**The data:**
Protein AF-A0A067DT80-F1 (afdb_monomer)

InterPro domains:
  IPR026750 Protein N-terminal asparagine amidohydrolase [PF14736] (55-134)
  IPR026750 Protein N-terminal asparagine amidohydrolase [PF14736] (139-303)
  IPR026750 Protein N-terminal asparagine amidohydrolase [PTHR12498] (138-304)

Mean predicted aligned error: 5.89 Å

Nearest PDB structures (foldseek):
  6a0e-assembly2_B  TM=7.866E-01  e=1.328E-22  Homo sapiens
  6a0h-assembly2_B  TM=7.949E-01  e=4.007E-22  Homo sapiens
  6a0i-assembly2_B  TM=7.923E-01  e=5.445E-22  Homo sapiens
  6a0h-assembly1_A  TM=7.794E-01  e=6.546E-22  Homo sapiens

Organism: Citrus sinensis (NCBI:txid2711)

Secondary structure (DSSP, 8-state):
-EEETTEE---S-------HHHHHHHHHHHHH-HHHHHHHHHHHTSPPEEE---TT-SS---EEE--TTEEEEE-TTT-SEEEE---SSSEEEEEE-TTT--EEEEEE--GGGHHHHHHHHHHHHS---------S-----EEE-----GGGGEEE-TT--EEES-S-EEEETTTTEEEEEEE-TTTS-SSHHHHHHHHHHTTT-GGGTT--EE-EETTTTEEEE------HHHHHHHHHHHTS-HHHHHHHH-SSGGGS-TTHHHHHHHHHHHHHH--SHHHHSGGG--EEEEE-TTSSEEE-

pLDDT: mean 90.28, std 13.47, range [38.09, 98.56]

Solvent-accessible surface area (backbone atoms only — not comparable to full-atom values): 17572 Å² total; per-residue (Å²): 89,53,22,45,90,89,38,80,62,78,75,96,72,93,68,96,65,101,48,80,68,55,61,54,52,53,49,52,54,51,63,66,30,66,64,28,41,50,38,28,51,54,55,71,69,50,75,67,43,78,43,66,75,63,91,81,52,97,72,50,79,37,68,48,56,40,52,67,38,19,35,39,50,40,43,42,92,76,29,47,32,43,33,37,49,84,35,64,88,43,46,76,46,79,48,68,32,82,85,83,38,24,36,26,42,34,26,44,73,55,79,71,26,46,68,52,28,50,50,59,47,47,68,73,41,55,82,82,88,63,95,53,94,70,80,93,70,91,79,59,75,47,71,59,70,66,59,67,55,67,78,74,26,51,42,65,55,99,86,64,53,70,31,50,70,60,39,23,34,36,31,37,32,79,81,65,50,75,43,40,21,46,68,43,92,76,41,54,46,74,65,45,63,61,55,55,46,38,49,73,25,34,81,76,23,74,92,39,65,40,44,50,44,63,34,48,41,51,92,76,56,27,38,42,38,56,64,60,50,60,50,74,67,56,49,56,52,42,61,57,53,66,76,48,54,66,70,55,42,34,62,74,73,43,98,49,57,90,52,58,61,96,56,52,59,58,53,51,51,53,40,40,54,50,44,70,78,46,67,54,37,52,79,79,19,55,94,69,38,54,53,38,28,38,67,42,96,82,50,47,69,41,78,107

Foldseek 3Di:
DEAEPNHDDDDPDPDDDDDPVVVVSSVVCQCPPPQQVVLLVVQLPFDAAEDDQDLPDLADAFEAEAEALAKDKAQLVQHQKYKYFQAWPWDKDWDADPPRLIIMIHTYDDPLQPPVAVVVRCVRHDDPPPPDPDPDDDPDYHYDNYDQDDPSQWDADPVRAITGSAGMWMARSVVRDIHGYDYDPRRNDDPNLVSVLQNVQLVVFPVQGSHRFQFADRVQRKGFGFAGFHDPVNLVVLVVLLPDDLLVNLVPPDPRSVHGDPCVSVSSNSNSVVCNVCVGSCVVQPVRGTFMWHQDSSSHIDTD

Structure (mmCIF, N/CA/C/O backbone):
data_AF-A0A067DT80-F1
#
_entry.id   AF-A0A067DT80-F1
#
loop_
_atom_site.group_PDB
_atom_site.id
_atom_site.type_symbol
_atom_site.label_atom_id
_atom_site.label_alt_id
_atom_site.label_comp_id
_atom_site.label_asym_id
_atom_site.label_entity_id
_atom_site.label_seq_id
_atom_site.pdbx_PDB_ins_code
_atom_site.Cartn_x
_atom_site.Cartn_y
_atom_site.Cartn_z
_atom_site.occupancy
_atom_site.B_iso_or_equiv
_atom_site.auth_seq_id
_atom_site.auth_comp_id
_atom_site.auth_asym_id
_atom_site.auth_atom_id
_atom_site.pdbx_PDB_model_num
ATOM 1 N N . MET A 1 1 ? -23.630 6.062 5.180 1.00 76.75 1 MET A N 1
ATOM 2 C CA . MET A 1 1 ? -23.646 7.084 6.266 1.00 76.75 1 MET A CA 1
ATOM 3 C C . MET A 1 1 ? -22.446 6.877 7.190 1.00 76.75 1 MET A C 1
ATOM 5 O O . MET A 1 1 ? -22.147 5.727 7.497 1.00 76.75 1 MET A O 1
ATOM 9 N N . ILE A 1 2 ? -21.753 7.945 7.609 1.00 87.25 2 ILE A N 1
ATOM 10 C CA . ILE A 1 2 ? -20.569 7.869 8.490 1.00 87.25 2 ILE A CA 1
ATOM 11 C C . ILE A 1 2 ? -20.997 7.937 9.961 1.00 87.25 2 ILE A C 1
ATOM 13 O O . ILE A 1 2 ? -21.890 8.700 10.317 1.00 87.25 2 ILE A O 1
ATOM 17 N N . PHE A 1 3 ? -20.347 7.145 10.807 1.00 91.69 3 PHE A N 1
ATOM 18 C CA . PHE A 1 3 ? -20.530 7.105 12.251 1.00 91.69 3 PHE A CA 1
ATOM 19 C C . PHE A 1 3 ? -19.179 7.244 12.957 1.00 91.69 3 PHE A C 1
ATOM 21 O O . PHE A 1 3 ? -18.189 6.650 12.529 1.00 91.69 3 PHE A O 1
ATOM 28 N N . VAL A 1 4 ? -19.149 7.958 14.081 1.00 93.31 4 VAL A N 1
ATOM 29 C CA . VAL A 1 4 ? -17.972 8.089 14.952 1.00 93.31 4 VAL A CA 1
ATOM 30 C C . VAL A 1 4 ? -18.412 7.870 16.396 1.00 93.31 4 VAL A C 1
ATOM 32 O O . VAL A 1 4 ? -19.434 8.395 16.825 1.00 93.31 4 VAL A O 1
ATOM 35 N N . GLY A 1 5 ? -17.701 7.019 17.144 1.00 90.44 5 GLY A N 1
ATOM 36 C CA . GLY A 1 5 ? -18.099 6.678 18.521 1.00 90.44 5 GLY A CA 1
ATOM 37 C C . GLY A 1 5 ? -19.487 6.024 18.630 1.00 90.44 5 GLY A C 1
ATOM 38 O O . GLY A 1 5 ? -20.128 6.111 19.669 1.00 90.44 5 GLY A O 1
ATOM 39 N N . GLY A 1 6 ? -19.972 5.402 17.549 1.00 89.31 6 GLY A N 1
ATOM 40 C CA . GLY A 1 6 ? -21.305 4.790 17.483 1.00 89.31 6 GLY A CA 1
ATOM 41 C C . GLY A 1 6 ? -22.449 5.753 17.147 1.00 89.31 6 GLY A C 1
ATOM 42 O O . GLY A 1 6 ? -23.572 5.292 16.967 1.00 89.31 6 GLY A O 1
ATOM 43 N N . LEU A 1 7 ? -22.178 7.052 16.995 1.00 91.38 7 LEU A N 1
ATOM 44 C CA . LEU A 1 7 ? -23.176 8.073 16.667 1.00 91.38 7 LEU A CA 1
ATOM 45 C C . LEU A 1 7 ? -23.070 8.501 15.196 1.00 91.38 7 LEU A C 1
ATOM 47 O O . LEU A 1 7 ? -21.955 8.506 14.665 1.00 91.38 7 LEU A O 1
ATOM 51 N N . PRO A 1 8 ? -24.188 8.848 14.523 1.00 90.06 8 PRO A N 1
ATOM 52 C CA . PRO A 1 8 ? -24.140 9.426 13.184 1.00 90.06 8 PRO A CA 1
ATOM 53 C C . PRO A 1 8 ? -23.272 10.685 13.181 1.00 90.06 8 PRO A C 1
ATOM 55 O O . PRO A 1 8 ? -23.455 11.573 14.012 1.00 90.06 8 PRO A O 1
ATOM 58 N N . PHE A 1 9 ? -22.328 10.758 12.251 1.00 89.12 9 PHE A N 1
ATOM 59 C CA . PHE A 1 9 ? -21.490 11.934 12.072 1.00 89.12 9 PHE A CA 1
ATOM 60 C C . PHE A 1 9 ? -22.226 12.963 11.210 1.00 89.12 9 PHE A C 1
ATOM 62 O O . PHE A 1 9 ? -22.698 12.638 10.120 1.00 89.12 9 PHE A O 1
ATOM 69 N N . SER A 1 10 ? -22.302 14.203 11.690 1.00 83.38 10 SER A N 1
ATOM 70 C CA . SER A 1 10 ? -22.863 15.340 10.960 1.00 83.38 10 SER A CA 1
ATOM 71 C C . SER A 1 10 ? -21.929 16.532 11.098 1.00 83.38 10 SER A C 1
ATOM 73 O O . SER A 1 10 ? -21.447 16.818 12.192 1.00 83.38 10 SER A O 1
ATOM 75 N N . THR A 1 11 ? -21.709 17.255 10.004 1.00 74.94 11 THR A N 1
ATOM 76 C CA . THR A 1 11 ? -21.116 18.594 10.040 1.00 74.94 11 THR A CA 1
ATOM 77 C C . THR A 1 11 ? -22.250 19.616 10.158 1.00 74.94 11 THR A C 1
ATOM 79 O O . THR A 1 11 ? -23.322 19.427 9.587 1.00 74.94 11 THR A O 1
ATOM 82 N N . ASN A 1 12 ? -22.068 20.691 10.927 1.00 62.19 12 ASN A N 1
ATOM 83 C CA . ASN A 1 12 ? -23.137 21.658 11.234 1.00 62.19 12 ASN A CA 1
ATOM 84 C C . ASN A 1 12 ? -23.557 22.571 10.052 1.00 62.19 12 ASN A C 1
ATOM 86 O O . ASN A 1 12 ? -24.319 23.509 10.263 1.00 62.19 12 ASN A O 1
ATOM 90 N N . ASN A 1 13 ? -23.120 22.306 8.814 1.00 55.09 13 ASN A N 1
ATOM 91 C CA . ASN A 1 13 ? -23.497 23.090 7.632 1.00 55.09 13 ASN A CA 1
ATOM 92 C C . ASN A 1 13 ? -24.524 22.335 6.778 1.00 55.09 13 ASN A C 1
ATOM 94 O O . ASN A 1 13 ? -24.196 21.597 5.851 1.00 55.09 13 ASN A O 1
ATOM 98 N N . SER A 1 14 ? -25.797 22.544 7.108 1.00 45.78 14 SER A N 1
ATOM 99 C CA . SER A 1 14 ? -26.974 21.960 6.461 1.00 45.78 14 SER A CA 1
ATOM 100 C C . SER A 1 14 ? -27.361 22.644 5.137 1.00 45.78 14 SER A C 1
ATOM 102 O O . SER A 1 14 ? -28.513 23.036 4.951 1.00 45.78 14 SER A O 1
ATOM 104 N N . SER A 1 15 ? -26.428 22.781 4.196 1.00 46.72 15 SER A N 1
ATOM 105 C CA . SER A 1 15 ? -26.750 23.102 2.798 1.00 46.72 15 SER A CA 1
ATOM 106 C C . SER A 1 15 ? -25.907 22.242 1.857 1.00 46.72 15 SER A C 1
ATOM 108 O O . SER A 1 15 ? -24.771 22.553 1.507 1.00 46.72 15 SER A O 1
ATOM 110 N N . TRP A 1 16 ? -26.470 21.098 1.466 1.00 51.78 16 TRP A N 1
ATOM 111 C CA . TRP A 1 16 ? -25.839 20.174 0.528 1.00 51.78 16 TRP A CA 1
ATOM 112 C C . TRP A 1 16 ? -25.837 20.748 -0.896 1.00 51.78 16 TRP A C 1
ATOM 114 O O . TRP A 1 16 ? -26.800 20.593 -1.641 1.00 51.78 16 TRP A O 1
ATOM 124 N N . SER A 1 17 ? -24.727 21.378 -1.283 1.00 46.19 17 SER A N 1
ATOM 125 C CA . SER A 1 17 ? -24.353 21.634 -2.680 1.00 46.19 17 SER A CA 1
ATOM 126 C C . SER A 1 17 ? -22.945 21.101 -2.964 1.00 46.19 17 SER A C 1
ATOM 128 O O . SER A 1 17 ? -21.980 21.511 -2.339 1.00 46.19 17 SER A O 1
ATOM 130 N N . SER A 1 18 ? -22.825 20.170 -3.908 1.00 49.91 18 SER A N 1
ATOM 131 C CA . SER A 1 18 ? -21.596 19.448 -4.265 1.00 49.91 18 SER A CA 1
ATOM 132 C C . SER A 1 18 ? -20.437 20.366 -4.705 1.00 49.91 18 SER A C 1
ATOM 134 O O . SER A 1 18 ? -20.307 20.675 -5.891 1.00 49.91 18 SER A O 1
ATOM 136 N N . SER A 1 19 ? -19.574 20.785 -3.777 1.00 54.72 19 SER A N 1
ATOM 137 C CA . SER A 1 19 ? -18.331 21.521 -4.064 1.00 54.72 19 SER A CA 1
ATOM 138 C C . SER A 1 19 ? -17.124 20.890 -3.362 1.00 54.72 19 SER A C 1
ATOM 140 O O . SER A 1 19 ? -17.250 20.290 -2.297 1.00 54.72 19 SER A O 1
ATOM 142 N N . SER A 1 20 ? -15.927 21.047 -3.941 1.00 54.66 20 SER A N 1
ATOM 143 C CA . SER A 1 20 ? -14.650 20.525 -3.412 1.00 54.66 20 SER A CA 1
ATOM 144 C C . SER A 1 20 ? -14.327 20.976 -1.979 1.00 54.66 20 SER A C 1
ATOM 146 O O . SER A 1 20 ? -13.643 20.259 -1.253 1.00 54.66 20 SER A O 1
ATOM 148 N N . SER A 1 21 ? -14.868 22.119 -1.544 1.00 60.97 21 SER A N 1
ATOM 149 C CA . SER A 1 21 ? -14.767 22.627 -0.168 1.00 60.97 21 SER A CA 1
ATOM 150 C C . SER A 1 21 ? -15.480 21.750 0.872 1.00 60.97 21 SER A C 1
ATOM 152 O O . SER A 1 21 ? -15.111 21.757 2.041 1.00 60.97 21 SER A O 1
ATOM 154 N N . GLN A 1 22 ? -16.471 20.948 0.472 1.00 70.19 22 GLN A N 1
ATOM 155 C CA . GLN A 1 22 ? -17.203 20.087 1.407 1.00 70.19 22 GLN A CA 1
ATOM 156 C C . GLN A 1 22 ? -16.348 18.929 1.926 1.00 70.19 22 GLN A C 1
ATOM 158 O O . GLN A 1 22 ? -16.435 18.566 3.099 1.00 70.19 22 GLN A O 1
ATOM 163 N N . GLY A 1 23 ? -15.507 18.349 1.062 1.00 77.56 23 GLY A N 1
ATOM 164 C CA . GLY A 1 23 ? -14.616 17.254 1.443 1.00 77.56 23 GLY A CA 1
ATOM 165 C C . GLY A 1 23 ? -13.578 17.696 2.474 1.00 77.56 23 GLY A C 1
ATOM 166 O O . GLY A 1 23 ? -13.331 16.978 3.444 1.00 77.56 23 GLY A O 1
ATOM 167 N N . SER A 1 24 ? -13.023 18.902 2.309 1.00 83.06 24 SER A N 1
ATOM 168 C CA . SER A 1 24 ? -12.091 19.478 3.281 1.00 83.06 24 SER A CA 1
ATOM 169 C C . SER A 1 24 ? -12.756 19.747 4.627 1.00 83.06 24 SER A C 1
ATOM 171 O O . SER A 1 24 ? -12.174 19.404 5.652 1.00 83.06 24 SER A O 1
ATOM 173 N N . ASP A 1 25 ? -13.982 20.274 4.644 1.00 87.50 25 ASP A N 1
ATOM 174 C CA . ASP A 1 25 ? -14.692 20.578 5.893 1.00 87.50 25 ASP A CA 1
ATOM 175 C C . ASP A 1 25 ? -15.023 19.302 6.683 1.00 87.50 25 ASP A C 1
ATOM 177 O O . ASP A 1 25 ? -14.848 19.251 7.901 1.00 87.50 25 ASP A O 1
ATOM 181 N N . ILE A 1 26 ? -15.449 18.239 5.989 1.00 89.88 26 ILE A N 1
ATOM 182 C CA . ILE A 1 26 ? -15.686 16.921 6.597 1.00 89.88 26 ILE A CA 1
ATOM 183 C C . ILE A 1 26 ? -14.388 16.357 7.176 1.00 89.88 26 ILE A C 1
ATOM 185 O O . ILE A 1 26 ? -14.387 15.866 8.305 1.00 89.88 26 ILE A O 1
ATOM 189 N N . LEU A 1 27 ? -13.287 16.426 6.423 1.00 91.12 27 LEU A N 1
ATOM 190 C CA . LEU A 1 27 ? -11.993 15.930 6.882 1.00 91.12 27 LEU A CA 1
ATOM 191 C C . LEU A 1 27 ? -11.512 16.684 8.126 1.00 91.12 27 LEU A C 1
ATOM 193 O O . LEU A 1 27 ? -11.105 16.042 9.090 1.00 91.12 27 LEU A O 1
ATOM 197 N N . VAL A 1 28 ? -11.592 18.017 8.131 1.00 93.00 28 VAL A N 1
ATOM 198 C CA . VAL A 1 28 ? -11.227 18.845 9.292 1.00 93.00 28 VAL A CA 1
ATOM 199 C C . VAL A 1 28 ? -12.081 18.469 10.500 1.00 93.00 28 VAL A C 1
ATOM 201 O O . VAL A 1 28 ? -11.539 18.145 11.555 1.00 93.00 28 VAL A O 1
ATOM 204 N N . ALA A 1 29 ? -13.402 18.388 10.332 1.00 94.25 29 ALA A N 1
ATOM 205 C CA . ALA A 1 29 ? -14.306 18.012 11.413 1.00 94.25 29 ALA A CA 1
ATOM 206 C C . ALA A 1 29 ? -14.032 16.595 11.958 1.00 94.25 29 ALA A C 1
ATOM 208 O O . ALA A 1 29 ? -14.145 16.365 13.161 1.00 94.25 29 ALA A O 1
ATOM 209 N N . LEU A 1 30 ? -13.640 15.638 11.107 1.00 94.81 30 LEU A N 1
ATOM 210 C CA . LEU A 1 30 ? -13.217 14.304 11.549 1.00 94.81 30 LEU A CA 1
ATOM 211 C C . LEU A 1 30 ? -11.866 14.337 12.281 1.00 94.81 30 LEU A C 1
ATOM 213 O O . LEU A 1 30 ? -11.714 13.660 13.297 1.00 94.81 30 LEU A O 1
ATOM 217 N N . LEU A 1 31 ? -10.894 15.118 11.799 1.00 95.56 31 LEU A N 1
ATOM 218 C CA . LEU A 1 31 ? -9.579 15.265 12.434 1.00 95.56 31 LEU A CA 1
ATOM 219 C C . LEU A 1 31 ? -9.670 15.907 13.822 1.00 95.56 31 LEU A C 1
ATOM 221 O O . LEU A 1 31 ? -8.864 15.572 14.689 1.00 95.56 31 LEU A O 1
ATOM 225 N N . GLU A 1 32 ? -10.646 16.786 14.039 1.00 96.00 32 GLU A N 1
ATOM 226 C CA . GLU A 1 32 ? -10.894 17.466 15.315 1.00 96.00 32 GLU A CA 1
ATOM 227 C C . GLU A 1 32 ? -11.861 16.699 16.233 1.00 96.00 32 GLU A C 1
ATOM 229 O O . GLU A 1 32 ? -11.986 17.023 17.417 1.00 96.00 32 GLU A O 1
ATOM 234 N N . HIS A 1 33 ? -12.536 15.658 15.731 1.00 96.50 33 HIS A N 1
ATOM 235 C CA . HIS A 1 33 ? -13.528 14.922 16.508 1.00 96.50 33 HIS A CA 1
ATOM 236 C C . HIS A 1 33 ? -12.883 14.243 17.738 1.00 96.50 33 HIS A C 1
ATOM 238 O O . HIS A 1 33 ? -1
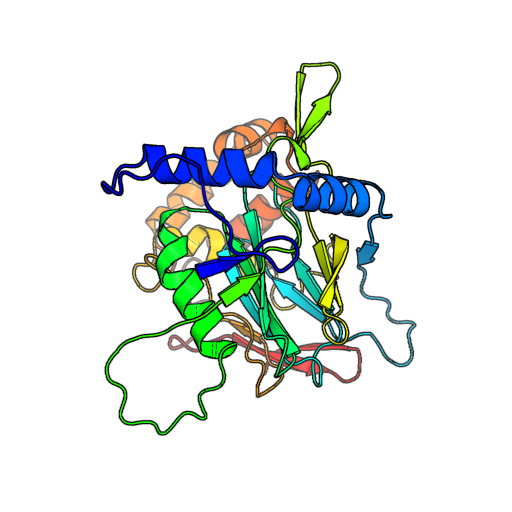2.007 13.388 17.564 1.00 96.50 33 HIS A O 1
ATOM 244 N N . PRO A 1 34 ? -13.354 14.490 18.980 1.00 97.12 34 PRO A N 1
ATOM 245 C CA . PRO A 1 34 ? -12.674 14.046 20.205 1.00 97.12 34 PRO A CA 1
ATOM 246 C C . PRO A 1 34 ? -12.371 12.542 20.274 1.00 97.12 34 PRO A C 1
ATOM 248 O O . PRO A 1 34 ? -11.290 12.139 20.696 1.00 97.12 34 PRO A O 1
ATOM 251 N N . VAL A 1 35 ? -13.304 11.700 19.812 1.00 97.25 35 VAL A N 1
ATOM 252 C CA . VAL A 1 35 ? -13.110 10.236 19.750 1.00 97.25 35 VAL A CA 1
ATOM 253 C C . VAL A 1 35 ? -11.954 9.852 18.819 1.00 97.25 35 VAL A C 1
ATOM 255 O O . VAL A 1 35 ? -11.168 8.972 19.159 1.00 97.25 35 VAL A O 1
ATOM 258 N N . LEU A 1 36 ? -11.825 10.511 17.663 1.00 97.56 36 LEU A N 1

**Exercise objective:** Give again exactly, and only, the lines above starting at the one with "ATOM 218 C CA" and ending at the one with "ATOM 225 N N".

**Answer to the exercise:**
ATOM 218 C CA . LEU A 1 31 ? -9.579 15.265 12.434 1.00 95.56 31 LEU A CA 1
ATOM 219 C C . LEU A 1 31 ? -9.670 15.907 13.822 1.00 95.56 31 LEU A C 1
ATOM 221 O O . LEU A 1 31 ? -8.864 15.572 14.689 1.00 95.56 31 LEU A O 1
ATOM 225 N N . GLU A 1 32 ? -10.646 16.786 14.039 1.00 96.00 32 GLU A N 1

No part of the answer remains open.